Priya Moni


Faculty Mentor: Yet-Ming Chiang

Direct Supervisor: William H. Woodford

Home University: University of Michigan

Major: Materials Science and Engineering



I’m a senior studying Materials Science and Engineering at the University of Michigan. While I love all aspects of my field, I am particularly interested in materials for electronic device fabrication.  After completing my bachelors, I hope to obtain a Ph.D. in materials science and engineering and eventually become the principal investigator of my own lab.    In my free time I love playing the piano, doing graphic design, and playing with my baby cousin.

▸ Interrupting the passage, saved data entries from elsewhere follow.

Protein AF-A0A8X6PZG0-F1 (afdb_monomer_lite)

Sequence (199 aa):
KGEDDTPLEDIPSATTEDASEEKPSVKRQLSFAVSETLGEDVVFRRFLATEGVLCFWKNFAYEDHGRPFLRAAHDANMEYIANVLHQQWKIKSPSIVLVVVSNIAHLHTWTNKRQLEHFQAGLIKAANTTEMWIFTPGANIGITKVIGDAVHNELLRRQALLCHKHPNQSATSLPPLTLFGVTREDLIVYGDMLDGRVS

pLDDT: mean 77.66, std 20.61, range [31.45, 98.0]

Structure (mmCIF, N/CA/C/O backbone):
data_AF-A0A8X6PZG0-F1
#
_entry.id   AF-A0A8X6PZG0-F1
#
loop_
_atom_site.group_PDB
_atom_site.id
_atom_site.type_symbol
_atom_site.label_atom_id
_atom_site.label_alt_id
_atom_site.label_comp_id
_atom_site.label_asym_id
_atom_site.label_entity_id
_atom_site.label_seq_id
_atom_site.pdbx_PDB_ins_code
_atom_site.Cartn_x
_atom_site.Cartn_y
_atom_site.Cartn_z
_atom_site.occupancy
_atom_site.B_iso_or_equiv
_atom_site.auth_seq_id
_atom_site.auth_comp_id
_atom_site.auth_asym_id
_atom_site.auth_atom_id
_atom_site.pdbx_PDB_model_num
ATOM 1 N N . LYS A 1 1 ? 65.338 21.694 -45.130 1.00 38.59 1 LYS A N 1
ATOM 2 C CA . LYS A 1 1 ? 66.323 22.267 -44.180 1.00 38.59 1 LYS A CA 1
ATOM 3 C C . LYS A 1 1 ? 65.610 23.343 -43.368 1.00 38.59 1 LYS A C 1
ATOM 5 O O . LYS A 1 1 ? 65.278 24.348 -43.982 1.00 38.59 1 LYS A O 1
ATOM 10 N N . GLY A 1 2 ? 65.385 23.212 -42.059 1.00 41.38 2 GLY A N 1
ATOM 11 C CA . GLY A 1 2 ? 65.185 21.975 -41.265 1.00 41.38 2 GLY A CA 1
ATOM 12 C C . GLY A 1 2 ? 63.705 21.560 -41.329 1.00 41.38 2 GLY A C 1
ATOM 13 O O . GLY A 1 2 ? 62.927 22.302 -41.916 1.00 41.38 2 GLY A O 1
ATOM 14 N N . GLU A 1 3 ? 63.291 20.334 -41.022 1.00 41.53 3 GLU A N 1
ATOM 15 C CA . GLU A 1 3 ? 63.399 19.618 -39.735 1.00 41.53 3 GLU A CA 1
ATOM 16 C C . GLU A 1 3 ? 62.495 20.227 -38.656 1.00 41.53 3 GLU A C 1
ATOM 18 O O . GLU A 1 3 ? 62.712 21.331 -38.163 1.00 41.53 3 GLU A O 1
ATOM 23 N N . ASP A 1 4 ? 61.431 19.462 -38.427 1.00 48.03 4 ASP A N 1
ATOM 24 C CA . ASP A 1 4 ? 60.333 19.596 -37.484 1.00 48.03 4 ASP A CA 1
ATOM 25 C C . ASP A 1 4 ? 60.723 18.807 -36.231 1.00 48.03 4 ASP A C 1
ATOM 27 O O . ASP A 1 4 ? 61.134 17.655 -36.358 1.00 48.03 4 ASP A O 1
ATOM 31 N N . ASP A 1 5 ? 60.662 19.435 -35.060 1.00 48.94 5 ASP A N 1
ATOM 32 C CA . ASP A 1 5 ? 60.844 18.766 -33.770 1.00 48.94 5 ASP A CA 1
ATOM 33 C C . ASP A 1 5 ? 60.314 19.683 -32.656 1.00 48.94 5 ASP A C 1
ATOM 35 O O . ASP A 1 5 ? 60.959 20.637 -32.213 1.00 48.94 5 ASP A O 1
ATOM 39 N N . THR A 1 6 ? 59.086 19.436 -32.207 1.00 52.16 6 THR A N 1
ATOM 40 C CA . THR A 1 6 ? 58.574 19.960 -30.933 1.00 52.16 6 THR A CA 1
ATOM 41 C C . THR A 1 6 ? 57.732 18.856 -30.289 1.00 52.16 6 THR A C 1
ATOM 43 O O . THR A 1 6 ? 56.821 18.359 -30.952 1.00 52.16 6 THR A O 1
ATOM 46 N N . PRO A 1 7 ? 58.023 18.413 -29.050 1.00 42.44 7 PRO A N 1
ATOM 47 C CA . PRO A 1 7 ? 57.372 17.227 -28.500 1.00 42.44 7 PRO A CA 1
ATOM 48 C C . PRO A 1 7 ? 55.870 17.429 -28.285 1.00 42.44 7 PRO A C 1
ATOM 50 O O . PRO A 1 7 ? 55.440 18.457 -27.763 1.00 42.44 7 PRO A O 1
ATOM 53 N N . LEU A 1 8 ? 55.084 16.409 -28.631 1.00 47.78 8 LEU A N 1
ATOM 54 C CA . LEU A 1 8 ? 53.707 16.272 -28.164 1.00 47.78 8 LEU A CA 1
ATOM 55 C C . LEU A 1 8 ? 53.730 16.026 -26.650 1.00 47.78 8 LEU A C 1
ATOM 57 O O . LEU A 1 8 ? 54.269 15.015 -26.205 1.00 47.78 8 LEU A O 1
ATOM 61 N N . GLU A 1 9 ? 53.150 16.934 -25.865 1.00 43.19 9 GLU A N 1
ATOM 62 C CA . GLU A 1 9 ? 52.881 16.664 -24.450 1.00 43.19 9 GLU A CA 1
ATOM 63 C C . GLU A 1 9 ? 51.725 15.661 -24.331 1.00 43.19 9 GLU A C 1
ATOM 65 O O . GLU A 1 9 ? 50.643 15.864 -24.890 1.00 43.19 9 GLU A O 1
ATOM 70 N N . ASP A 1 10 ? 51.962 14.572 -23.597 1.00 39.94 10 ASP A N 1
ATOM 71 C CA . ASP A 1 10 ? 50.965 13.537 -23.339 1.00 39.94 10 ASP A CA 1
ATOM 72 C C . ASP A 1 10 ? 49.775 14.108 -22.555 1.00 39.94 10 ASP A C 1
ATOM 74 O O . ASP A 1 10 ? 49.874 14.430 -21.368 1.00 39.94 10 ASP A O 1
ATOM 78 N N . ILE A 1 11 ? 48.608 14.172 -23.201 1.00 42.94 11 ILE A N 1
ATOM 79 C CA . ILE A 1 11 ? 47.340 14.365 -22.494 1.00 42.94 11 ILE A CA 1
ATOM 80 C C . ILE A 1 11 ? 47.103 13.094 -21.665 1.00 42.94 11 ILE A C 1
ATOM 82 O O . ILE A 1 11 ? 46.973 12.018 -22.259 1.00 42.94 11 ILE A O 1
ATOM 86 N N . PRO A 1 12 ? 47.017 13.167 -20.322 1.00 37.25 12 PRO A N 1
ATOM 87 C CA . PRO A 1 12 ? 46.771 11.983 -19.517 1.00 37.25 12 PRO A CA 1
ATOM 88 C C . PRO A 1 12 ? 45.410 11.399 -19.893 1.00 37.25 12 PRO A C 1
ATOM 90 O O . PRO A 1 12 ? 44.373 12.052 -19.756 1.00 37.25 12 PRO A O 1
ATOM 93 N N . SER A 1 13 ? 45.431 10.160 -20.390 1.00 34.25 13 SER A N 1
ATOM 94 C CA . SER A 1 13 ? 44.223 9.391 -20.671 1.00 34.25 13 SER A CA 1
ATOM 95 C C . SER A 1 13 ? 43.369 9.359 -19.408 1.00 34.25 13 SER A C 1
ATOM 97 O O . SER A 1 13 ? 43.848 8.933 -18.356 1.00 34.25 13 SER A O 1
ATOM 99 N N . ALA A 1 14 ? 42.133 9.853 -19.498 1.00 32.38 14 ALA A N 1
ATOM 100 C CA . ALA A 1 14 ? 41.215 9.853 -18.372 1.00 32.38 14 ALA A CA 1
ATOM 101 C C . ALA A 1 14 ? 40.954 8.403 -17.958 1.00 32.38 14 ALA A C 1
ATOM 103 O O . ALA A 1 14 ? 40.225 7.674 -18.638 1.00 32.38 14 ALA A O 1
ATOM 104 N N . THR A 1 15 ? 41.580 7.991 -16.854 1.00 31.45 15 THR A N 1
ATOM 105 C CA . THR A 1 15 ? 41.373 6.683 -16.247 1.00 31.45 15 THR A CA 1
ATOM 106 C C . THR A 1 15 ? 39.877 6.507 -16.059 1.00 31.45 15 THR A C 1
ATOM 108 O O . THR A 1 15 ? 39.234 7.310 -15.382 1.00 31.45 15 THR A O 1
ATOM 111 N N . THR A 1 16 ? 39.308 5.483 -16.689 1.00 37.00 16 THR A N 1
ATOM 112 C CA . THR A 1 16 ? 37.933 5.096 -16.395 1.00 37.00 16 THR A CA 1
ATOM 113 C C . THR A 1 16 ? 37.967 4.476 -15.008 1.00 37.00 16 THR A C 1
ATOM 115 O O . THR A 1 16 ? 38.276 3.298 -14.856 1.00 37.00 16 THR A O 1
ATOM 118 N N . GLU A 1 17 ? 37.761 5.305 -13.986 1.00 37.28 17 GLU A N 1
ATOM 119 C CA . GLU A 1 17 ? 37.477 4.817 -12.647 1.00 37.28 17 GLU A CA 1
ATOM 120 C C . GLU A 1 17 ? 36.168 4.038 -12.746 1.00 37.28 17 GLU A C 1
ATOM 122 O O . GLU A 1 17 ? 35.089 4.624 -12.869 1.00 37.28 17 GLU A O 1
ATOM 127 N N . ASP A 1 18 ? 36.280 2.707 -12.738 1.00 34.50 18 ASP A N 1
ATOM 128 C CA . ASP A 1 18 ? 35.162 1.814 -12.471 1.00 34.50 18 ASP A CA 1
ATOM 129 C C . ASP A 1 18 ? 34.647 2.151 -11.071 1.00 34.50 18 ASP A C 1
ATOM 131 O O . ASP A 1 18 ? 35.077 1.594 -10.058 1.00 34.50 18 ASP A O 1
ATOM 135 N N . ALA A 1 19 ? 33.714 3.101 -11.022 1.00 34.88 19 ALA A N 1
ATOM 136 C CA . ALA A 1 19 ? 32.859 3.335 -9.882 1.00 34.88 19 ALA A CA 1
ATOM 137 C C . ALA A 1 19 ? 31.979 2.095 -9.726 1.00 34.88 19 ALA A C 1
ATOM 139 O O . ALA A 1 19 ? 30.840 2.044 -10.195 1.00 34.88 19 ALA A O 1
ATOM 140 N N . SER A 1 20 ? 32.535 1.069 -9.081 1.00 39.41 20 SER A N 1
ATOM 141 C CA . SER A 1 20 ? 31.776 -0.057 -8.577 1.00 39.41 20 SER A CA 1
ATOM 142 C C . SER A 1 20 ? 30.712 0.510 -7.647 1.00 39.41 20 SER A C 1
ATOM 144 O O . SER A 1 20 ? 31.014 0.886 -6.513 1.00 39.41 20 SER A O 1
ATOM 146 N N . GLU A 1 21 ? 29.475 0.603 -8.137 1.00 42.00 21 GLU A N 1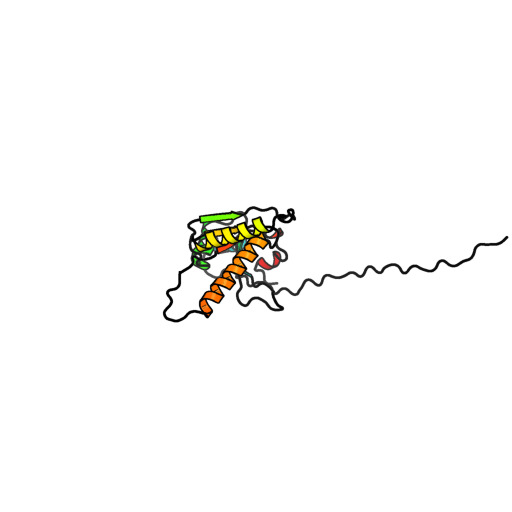
ATOM 147 C CA . GLU A 1 21 ? 28.314 0.850 -7.295 1.00 42.00 21 GLU A CA 1
ATOM 148 C C . GLU A 1 21 ? 28.261 -0.284 -6.268 1.00 42.00 21 GLU A C 1
ATOM 150 O O . GLU A 1 21 ? 27.760 -1.378 -6.548 1.00 42.00 21 GLU A O 1
ATOM 155 N N . GLU A 1 22 ? 28.817 -0.041 -5.077 1.00 38.97 22 GLU A N 1
ATOM 156 C CA . GLU A 1 22 ? 28.625 -0.912 -3.929 1.00 38.97 22 GLU A CA 1
ATOM 157 C C . GLU A 1 22 ? 27.123 -0.966 -3.669 1.00 38.97 22 GLU A C 1
ATOM 159 O O . GLU A 1 22 ? 26.534 -0.055 -3.078 1.00 38.97 22 GLU A O 1
ATOM 164 N N . LYS A 1 23 ? 26.483 -2.041 -4.147 1.00 42.41 23 LYS A N 1
ATOM 165 C CA . LYS A 1 23 ? 25.095 -2.334 -3.806 1.00 42.41 23 LYS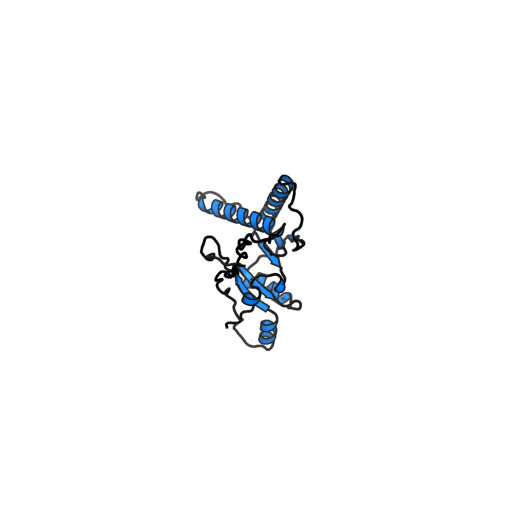 A CA 1
ATOM 166 C C . LYS A 1 23 ? 25.009 -2.295 -2.281 1.00 42.41 23 LYS A C 1
ATOM 168 O O . LYS A 1 23 ? 25.719 -3.071 -1.635 1.00 42.41 23 LYS A O 1
ATOM 173 N N . PRO A 1 24 ? 24.185 -1.406 -1.696 1.00 44.41 24 PRO A N 1
ATOM 174 C CA . PRO A 1 24 ? 24.128 -1.265 -0.252 1.00 44.41 24 PRO A CA 1
ATOM 175 C C . PRO A 1 24 ? 23.790 -2.618 0.371 1.00 44.41 24 PRO A C 1
ATOM 177 O O . PRO A 1 24 ? 23.024 -3.393 -0.202 1.00 44.41 24 PRO A O 1
ATOM 180 N N . SER A 1 25 ? 24.348 -2.905 1.546 1.00 47.44 25 SER A N 1
ATOM 181 C CA . SER A 1 25 ? 24.145 -4.169 2.257 1.00 47.44 25 SER A CA 1
ATOM 182 C C . SER A 1 25 ? 22.712 -4.282 2.804 1.00 47.44 25 SER A C 1
ATOM 184 O O . SER A 1 25 ? 22.428 -4.084 3.989 1.00 47.44 25 SER A O 1
ATOM 186 N N . VAL A 1 26 ? 21.774 -4.599 1.907 1.00 54.59 26 VAL A N 1
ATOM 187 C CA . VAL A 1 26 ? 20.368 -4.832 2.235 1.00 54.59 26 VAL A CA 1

Synthesis and characterization of Fe-doped high-voltage spinels for Li-ion battery cathodes

Electrochemical shock is the mechanical degradation of electrochemically active materials; in lithium-ion batteries, this can produce an increased cell impedance which may limits their useful lifetime. Micromechanical models have shown that electrochemical shock can occur by several different mechanisms, with different sensitivity to cycling rate and particle size, depending on the microstructure and phase behavior of the active material. Experimental studies of purely rate-dependent electrochemical shock are hampered by the complex phase behavior of most lithium storage compounds. Recent reports from Aruguman Manthiram’s group (UT-Austin) have suggested that Fe-doped high voltage nickel manganese spinel forms a continuous solid solution with respect to Li-concentration. To assess the utility of this material as a model system, lithium nickel manganese oxide (LiNi0.5Mn1.5O4) was doped with iron at various concentrations to produce materials that show a single phase throughout the entire electrochemical cycle.  Four iron compositions were synthesized by both solid state and solution co-precipitation routes.  The morphology and composition of the resulting compounds were studied using scanning electron microscopy (SEM) equipped with energy dispersive spectroscopy (EDS). X-Ray Diffraction (XRD) analysis was used to compare the lattice parameters of the fully lithiated sample to a 25% lithiated sample. Finally, electrochemical cycling experiments were performed to study each material’s electrochemical behavior.